What about the "practice" deal with larry brown in philly? How can you call a COACH a hater because some player won't practice and he calls them out?


----------



## Jim Ian (Aug 6, 2002)

Does anyone else cringe when Pax or Skiles speaks lately? It just seems to be nothing but mindless fluff OR major foot-in-mouth.

If Larry Brown doensn't have a problem with AI, after all they went through in Philly (and naming him co-captain pretty much shows there is no issues between them)... then where does Skiles get off opening his mouth? He's never coached AI, and if he thinks he didn't represent the US to the best of his abilities, then he must have been watching a different Olympics then the rest of the world. AI put it all on the floor, which is more then can be said of most of the team.
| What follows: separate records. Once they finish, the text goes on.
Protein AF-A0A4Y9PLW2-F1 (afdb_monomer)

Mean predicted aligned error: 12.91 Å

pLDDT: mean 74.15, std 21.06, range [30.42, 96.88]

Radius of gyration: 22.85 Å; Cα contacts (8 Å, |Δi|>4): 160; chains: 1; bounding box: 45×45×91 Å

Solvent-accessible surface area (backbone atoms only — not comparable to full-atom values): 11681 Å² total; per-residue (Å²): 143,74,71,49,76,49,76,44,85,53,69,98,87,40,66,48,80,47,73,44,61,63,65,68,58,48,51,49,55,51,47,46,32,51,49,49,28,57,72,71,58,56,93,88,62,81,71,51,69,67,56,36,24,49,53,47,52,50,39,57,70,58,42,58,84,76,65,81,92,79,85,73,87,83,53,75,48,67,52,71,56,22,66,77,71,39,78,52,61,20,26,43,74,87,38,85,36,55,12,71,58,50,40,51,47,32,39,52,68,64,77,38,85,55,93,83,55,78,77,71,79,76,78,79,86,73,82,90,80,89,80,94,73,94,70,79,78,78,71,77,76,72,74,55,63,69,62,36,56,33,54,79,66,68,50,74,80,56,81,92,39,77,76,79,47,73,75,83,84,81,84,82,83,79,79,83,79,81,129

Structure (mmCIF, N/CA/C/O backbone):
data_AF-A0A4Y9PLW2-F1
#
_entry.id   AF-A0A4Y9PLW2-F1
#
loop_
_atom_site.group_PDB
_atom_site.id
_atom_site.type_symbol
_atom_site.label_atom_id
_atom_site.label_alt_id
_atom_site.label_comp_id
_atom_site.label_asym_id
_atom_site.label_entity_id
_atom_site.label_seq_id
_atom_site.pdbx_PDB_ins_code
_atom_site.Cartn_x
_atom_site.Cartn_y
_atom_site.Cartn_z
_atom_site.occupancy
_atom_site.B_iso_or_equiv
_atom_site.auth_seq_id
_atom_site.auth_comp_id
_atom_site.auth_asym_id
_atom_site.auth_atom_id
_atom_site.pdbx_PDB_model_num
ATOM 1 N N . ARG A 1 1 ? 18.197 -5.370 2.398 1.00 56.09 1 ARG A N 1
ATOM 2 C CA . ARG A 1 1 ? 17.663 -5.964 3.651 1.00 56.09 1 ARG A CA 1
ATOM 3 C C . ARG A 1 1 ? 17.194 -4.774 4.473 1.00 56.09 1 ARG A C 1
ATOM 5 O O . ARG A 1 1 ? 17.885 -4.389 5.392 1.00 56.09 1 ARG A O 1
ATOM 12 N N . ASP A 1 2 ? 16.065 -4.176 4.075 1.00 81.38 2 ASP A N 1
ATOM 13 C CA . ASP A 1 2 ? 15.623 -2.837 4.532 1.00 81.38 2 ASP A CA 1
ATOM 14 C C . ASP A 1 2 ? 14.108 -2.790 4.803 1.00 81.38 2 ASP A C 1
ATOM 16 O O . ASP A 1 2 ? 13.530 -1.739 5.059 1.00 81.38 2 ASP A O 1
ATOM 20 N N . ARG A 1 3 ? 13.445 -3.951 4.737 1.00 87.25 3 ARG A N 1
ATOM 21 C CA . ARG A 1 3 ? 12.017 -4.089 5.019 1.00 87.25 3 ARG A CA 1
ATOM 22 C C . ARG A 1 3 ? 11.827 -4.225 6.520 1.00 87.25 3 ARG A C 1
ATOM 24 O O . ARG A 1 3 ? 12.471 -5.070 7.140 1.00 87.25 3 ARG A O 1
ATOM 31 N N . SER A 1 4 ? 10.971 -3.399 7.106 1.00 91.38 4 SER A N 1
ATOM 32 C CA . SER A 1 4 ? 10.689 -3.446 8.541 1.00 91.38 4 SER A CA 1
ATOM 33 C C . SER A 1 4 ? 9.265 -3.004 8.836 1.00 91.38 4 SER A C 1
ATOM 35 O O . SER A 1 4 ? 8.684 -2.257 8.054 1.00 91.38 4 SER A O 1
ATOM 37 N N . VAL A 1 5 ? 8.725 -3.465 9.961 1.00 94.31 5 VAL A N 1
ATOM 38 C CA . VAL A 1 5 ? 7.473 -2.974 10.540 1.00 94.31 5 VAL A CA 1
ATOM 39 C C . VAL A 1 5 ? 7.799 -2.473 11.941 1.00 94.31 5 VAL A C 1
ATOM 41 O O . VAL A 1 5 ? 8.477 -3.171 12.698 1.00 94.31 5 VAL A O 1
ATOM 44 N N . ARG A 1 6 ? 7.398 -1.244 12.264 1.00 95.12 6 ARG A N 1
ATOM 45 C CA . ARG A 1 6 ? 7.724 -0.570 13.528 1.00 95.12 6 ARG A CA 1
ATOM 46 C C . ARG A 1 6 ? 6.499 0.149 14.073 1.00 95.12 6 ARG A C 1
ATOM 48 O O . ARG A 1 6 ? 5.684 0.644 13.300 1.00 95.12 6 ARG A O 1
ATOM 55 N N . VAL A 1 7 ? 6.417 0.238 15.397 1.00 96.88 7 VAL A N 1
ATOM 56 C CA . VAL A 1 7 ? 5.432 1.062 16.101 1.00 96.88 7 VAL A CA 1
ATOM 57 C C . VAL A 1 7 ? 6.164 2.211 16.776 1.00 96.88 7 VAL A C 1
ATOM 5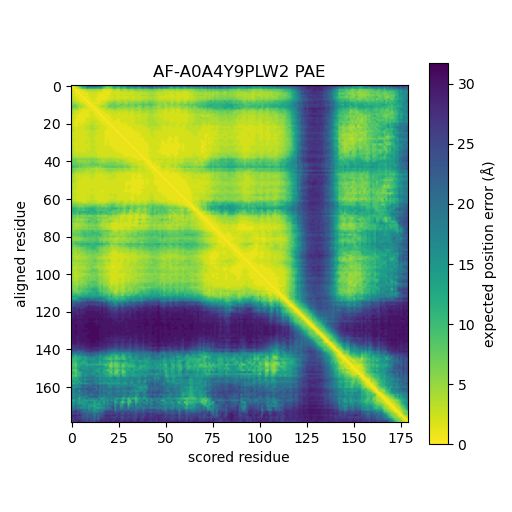9 O O . VAL A 1 7 ? 7.168 1.993 17.455 1.00 96.88 7 VAL A O 1
ATOM 62 N N . TYR A 1 8 ? 5.664 3.424 16.576 1.00 95.00 8 TYR A N 1
ATOM 63 C CA . TYR A 1 8 ? 6.159 4.632 17.222 1.00 95.00 8 TYR A CA 1
ATOM 64 C C . TYR A 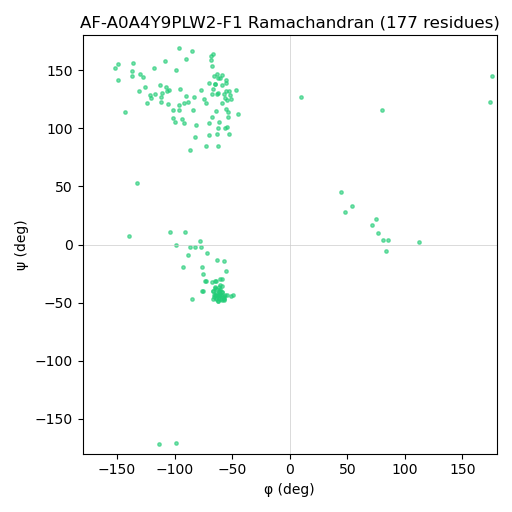1 8 ? 5.085 5.145 18.186 1.00 95.00 8 TYR A C 1
ATOM 66 O O . TYR A 1 8 ? 3.960 5.373 17.736 1.00 95.00 8 TYR A O 1
ATOM 74 N N . PRO A 1 9 ? 5.385 5.300 19.488 1.00 95.75 9 PRO A N 1
ATOM 75 C CA . PRO A 1 9 ? 4.426 5.858 20.434 1.00 95.75 9 PRO A CA 1
ATOM 76 C C . PRO A 1 9 ? 4.129 7.321 20.081 1.00 95.75 9 PRO A C 1
ATOM 78 O O . PRO A 1 9 ? 5.039 8.071 19.723 1.00 95.75 9 PRO A O 1
ATOM 81 N N . GLY A 1 10 ? 2.856 7.700 20.162 1.00 94.25 10 GLY A N 1
ATOM 82 C CA . GLY A 1 10 ? 2.364 9.065 20.001 1.00 94.25 10 GLY A CA 1
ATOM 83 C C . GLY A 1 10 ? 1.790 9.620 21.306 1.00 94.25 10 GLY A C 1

And thinking that Hinrich in any way deserved a spot over AI is just a frickin joke. I'm not even going to comment farther on that.
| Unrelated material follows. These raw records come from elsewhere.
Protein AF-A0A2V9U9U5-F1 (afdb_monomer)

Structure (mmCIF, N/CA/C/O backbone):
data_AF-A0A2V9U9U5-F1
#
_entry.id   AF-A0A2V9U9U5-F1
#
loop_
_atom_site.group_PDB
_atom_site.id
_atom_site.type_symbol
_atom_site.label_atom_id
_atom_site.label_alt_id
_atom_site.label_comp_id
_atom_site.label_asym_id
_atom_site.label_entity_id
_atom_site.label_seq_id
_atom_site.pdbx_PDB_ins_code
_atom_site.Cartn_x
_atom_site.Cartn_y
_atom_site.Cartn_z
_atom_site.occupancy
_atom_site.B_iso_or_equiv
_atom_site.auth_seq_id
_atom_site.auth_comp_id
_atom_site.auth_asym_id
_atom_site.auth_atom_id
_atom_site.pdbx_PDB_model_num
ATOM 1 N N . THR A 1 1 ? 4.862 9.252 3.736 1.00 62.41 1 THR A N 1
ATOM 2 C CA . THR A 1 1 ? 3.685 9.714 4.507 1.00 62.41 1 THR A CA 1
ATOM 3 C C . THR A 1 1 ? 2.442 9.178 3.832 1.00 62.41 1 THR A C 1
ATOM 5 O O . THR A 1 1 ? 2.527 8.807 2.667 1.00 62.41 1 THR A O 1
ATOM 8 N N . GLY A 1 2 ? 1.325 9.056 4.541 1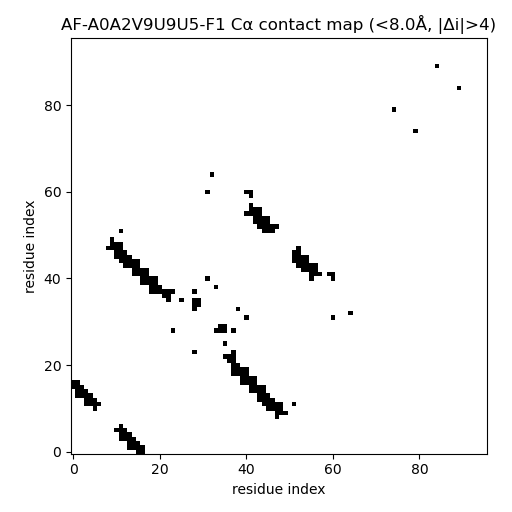.00 81.44 2 GLY A N 1
ATOM 9 C CA . GLY A 1 2 ? 0.087 8.556 3.950 1.00 81.44 2 GLY A CA 1
ATOM 10 C C . GLY A 1 2 ? -1.140 9.122 4.642 1.00 81.44 2 GLY A C 1
ATOM 11 O O . GLY A 1 2 ? -1.037 9.681 5.735 1.00 81.44 2 GLY A O 1
ATOM 12 N N . THR A 1 3 ? -2.272 9.040 3.957 1.00 89.25 3 THR A N 1
ATOM 13 C CA . THR A 1 3 ? -3.548 9.623 4.371 1.00 89.25 3 THR A CA 1
ATOM 14 C C . THR A 1 3 ? -4.545 8.512 4.639 1.00 89.25 3 THR A C 1
ATOM 16 O O . THR A 1 3 ? -4.536 7.480 3.972 1.00 89.25 3 THR A O 1
ATOM 19 N N . GLY A 1 4 ? -5.400 8.698 5.635 1.00 93.56 4 GLY A N 1
ATOM 20 C CA . GLY A 1 4 ? -6.380 7.685 5.983 1.00 93.56 4 GLY A CA 1
ATOM 21 C C . GLY A 1 4 ? -7.116 7.985 7.267 1.00 93.56 4 GLY A C 1
ATOM 22 O O . GLY A 1 4 ? -6.952 9.052 7.859 1.00 93.56 4 GLY A O 1
ATOM 23 N N . THR A 1 5 ? -7.943 7.030 7.674 1.00 96.19 5 THR A N 1
ATOM 24 C CA . THR A 1 5 ? -8.830 7.160 8.831 1.00 96.19 5 THR A CA 1
ATOM 25 C C . THR A 1 5 ? -8.852 5.891 9.671 1.00 96.19 5 THR A C 1
ATOM 27 O O . THR A 1 5 ? -8.579 4.792 9.178 1.00 96.19 5 THR A O 1
ATOM 30 N N . ILE A 1 6 ? -9.215 6.076 10.941 1.00 96.62 6 ILE A N 1
ATOM 31 C CA . ILE A 1 6 ? -9.585 5.014 11.876 1.00 96.62 6 ILE A CA 1
ATOM 32 C C . ILE A 1 6 ? -10.998 5.331 12.357 1.00 96.62 6 ILE A C 1
ATOM 34 O O . ILE A 1 6 ? -11.255 6.451 12.802 1.00 96.62 6 ILE A O 1
ATOM 38 N N . SER A 1 7 ? -11.918 4.376 12.260 1.00 96.12 7 SER A N 1
ATOM 39 C CA . SER A 1 7 ? -13.254 4.529 12.849 1.00 96.12 7 SER A CA 1
ATOM 40 C C . SER A 1 7 ? -13.233 4.250 14.363 1.00 96.12 7 SER A C 1
ATOM 42 O O . SER A 1 7 ? -12.319 3.585 14.853 1.00 96.12 7 SER A O 1
ATOM 44 N N . PRO A 1 8 ? -14.272 4.641 15.127 1.00 97.00 8 PRO A N 1
ATOM 45 C CA . PRO A 1 8 ? -14.406 4.233 16.531 1.00 97.00 8 PRO A CA 1
ATOM 46 C C . PRO A 1 8 ? -14.432 2.710 16.735 1.00 97.00 8 PRO A C 1
ATOM 48 O O . PRO A 1 8 ? -14.025 2.221 17.782 1.00 97.00 8 PRO A O 1
ATOM 51 N N . SER A 1 9 ? -14.868 1.950 15.724 1.00 96.25 9 SER A N 1
ATOM 52 C CA . SER A 1 9 ? -14.832 0.482 15.728 1.00 96.25 9 SER A CA 1
ATOM 53 C C . SER A 1 9 ? -13.455 -0.097 15.367 1.00 96.25 9 SER A C 1
ATOM 55 O O . SER A 1 9 ? -13.326 -1.306 15.198 1.00 96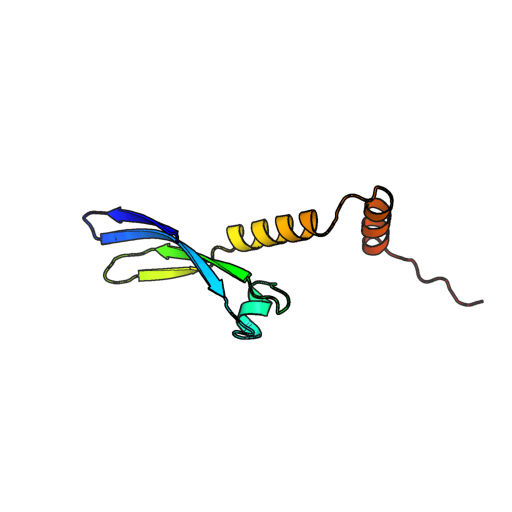.25 9 SER A O 1
ATOM 57 N N . GLY A 1 10 ? -12.439 0.752 15.190 1.00 96.69 10 GLY A N 1
ATOM 58 C CA . GLY A 1 10 ? -11.075 0.362 14.850 1.00 96.69 10 GLY A CA 1
ATOM 59 C C . GLY A 1 10 ? -10.862 -0.005 13.383 1.00 96.69 10 GLY A C 1
ATOM 60 O O . GLY A 1 10 ? -9.818 -0.566 13.069 1.00 96.69 10 GLY A O 1
ATOM 61 N N . ALA A 1 11 ? -11.805 0.275 12.477 1.00 98.00 11 ALA A N 1
ATOM 62 C CA . ALA A 1 11 ? -11.628 -0.017 11.054 1.00 98.00 11 ALA A CA 1
ATOM 63 C C . ALA A 1 11 ? -10.582 0.919 10.436 1.00 98.00 11 ALA A C 1
ATOM 65 O O . ALA A 1 11 ? -10.627 2.128 10.668 1.00 98.00 11 ALA A O 1
ATOM 66 N N . LEU A 1 12 ? -9.664 0.358 9.648 1.00 98.00 12 LEU A N 1
ATOM 67 C CA . LEU A 1 12 ? -8.566 1.072 9.001 1.00 98.00 12 LEU A CA 1
ATOM 68 C C . LEU A 1 12 ? -8.864 1.294 7.519 1.00 98.00 12 LEU A C 1
ATOM 70 O O . LEU A 1 12 ? -9.287 0.377 6.816 1.00 98.00 12 LEU A O 1
ATOM 74 N N . ASN A 1 13 ? -8.571 2.497 7.032 1.00 96.44 13 ASN A N 1
ATOM 75 C CA . ASN A 1 13 ? -8.457 2.759 5.603 1.00 96.44 13 ASN A CA 1
ATOM 76 C C . ASN A 1 13 ? -7.390 3.829 5.370 1.00 96.44 13 ASN A C 1
ATOM 78 O O . ASN A 1 13 ? -7.670 5.026 5.471 1.00 96.44 13 ASN A O 1
ATOM 82 N N . TYR A 1 14 ? -6.163 3.386 5.112 1.00 97.75 14 TYR A N 1
ATOM 83 C CA . TYR A 1 14 ? -5.024 4.251 4.823 1.00 97.75 14 TYR A CA 1
ATOM 84 C C . TYR A 1 14 ? -4.440 3.950 3.460 1.00 97.75 14 TYR A C 1
ATOM 86 O O . TYR A 1 14 ? -4.258 2.788 3.114 1.00 97.75 14 TYR A O 1
ATOM 94 N N . HIS A 1 15 ? -4.060 4.999 2.739 1.00 96.19 15 HIS A N 1
ATOM 95 C CA . HIS A 1 15 ? -3.218 4.929 1.560 1.00 96.19 15 HIS A CA 1
ATOM 96 C C . HIS A 1 15 ? -1.825 5.457 1.909 1.00 96.19 15 HIS A C 1
ATOM 98 O O . HIS A 1 15 ? -1.649 6.604 2.325 1.00 96.19 15 HIS A O 1
ATOM 104 N N . MET A 1 16 ? -0.829 4.592 1.762 1.00 95.00 16 MET A N 1
ATOM 105 C CA . MET A 1 16 ? 0.539 4.810 2.202 1.00 95.00 16 MET A CA 1
ATOM 106 C C . MET A 1 16 ? 1.507 4.675 1.033 1.00 95.00 16 MET A C 1
ATOM 108 O O . MET A 1 16 ? 1.241 4.012 0.034 1.00 95.00 16 MET A O 1
ATOM 112 N N . THR A 1 17 ? 2.677 5.291 1.175 1.00 90.62 17 THR A N 1
ATOM 113 C CA . THR A 1 17 ? 3.774 5.171 0.215 1.00 90.62 17 THR A CA 1
ATOM 114 C C . THR A 1 17 ? 5.053 4.784 0.944 1.00 90.62 17 THR A C 1
ATOM 116 O O . THR A 1 17 ? 5.504 5.514 1.832 1.00 90.62 17 THR A O 1
ATOM 119 N N . ALA A 1 18 ? 5.635 3.646 0.565 1.00 87.75 18 ALA A N 1
ATOM 120 C CA . ALA A 1 18 ? 6.943 3.202 1.031 1.00 87.75 18 ALA A CA 1
ATOM 121 C C . ALA A 1 18 ? 8.026 3.702 0.074 1.00 87.75 18 ALA A C 1
ATOM 123 O O . ALA A 1 18 ? 7.962 3.426 -1.121 1.00 87.75 18 ALA A O 1
ATOM 124 N N . ASN A 1 19 ? 9.028 4.411 0.591 1.00 84.81 19 ASN A N 1
ATOM 125 C CA . ASN A 1 19 ? 10.199 4.811 -0.187 1.00 84.81 19 ASN A CA 1
ATOM 126 C C . ASN A 1 19 ? 11.294 3.756 -0.013 1.00 84.81 19 ASN A C 1
ATOM 128 O O . ASN A 1 19 ? 11.747 3.524 1.107 1.00 84.81 19 ASN A O 1
ATOM 132 N N . LEU A 1 20 ? 11.718 3.123 -1.104 1.00 77.38 20 LEU A N 1
ATOM 133 C CA . LEU A 1 20 ? 12.836 2.184 -1.096 1.00 77.38 20 LEU A CA 1
ATOM 134 C C . LEU A 1 20 ? 14.142 2.959 -1.285 1.00 77.38 20 LEU A C 1
ATOM 136 O O . LEU A 1 20 ? 14.387 3.535 -2.347 1.00 77.38 20 LEU A O 1
ATOM 140 N N . ALA A 1 21 ? 14.981 2.961 -0.250 1.00 66.88 21 ALA A N 1
ATOM 141 C CA . ALA A 1 21 ? 16.336 3.497 -0.301 1.00 66.88 21 ALA A CA 1
ATOM 142 C C . ALA A 1 21 ? 17.347 2.378 -0.609 1.00 66.88 21 ALA A C 1
ATOM 144 O O . ALA A 1 21 ? 17.277 1.292 -0.035 1.00 66.88 21 ALA A O 1
ATOM 145 N N . GLY A 1 22 ? 18.311 2.659 -1.492 1.00 60.28 22 GLY A N 1
ATOM 146 C CA . GLY A 1 22 ? 19.378 1.722 -1.866 1.00 60.28 22 GLY A CA 1
ATOM 147 C C . GLY A 1 22 ? 18.928 0.576 -2.782 1.00 60.28 22 GLY A C 1
ATOM 148 O O . GLY A 1 22 ? 17.782 0.527 -3.224 1.00 60.28 22 GLY A O 1
ATOM 149 N N . ALA A 1 23 ? 19.842 -0.360 -3.068 1.00 55.34 23 ALA A N 1
ATOM 150 C CA . ALA A 1 23 ? 19.611 -1.575 -3.866 1.00 55.34 23 ALA A CA 1
ATOM 151 C C . ALA A 1 23 ? 18.734 -2.613 -3.127 1.00 55.34 23 ALA A C 1
ATOM 153 O O . ALA A 1 23 ? 18.986 -3.818 -3.173 1.00 55.34 23 ALA A O 1
ATOM 154 N N . ALA A 1 24 ? 17.736 -2.140 -2.380 1.00 53.16 24 ALA A N 1
ATOM 155 C CA . ALA A 1 24 ? 16.864 -2.961 -1.571 1.00 53.16 24 ALA A CA 1
ATOM 156 C C . ALA A 1 24 ? 16.040 -3.881 -2.480 1.00 53.16 24 ALA A C 1
ATOM 158 O O . ALA A 1 24 ? 15.149 -3.449 -3.212 1.00 53.16 24 ALA A O 1
ATOM 159 N N . VAL A 1 25 ? 16.385 -5.168 -2.386 1.00 55.19 25 VAL A N 1
ATOM 160 C CA . VAL A 1 25 ? 15.671 -6.357 -2.859 1.00 55.19 25 VAL A CA 1
ATOM 161 C C . VAL A 1 25 ? 15.257 -6.313 -4.330 1.00 55.19 25 VAL A C 1
ATOM 163 O O . VAL A 1 25 ? 14.202 -5.808 -4.720 1.00 55.19 25 VAL A O 1
ATOM 166 N N . THR A 1 26 ? 16.100 -6.943 -5.149 1.00 58.91 26 THR A N 1
ATOM 167 C CA . THR A 1 26 ? 15.885 -7.236 -6.573 1.00 58.91 26 THR A CA 1
ATOM 168 C C . THR A 1 26 ? 14.458 -7.704 -6.872 1.00 58.91 26 THR A C 1
ATOM 170 O O . THR A 1 26 ? 13.861 -7.201 -7.817 1.00 58.91 26 THR A O 1
ATOM 173 N N . GLY A 1 27 ? 13.861 -8.546 -6.021 1.00 63.22 27 GLY A N 1
ATOM 174 C CA . GLY A 1 27 ? 12.488 -9.038 -6.191 1.00 63.22 27 GLY A CA 1
ATOM 175 C C . GLY A 1 27 ? 11.393 -7.967 -6.070 1.00 63.22 27 GLY A C 1
ATOM 176 O O . GLY A 1 27 ? 10.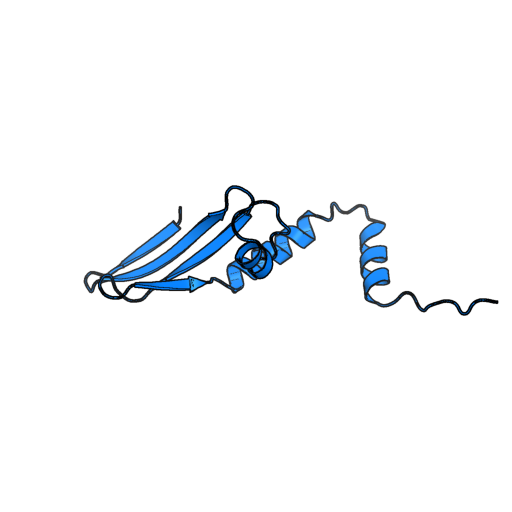549 -7.856 -6.956 1.00 63.22 27 GLY A O 1
ATOM 177 N N . LEU A 1 28 ? 11.404 -7.127 -5.026 1.00 65.00 28 LEU A N 1
ATOM 178 C CA . LEU A 1 28 ? 10.381 -6.074 -4.872 1.00 65.00 28 LEU A CA 1
ATOM 179 C C . LEU A 1 28 ? 10.565 -4.957 -5.901 1.00 65.00 28 LEU A C 1
ATOM 181 O O . LEU A 1 28 ? 9.589 -4.438 -6.438 1.00 65.00 28 LEU A O 1
ATOM 185 N N . SER A 1 29 ? 11.817 -4.636 -6.230 1.00 63.34 29 SER A N 1
ATOM 186 C CA . SER A 1 29 ? 12.157 -3.669 -7.274 1.00 63.34 29 SER A CA 1
ATOM 187 C C . SER A 1 29 ? 11.688 -4.131 -8.660 1.00 63.34 29 SER A C 1
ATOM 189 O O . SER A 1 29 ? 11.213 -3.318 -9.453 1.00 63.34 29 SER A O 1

I wish these guys would spend less time talking out of thier butts and more time doing thier jobs.


----------



## Kismet (Mar 1, 2003)

> Originally posted by <b>Jim Ian</b>!
> Does anyone else cringe when Pax or Skiles speaks lately? It just seems to be nothing but mindless fluff OR major foot-in-mouth.
> 
> If Larry Brown doensn't have a problem with AI, after all they went through in Philly (and naming him co-captain pretty much shows there is no issues between them)... then where does Skiles get off opening his mouth? He's never coached AI, and if he thinks he didn't represent the US to the best of his abilities, then he must have been watching a different Olympics then the rest of the world. AI put it all on the floor, which is more then can be said of most of the team.
> ...


Whoa...its pretty hard to pass judgement on someone's remarks when they're described in summary format without a single direct quote. That's not intended to be a shot at Bulls4Life, either, who was kind enough to provide us with a capsulization of the interview. We don't even know the content of the questions that prompted whatever his response was.

As for your supposition that Skiles thought KH deserved to be on the team _instead_ of AI, I didn't get that at all from the summary. According to B4L, all Skiles said was that KH deserved to be on the team. Did he tie that to his criticism of AI's poor practice habits? We don't know.


----------



## BG7 (Jun 25, 2003)

SKiles and Paxson need to stop hyping Hinrich and trade him. He is just a slightly above average player and always will be. Ben Gordon is a hell of a player. No need to hate a player cuz he's better then your lover and that goes for the Gordon and AI diss. Jamal Crawford was our best player last year and he deserved an olympic spot over Kirk. Eddy Curry deserved a spot over Kirk. Kirk shouldn't of been there period.


----------



## mizenkay (Dec 29, 2003)

> Originally posted by <b>The Great Twinkee</b>!
> SKiles and Paxson need to stop hyping Hinrich and trade him. He is just a slightly above average player and always will be. Ben Gordon is a hell of a player. No need to hate a player cuz he's better then your lover and that goes for the Gordon and AI diss. Jamal Crawford was our best player last year and he deserved an olympic spot over Kirk. Eddy Curry deserved a spot over Kirk. Kirk shouldn't of been there period.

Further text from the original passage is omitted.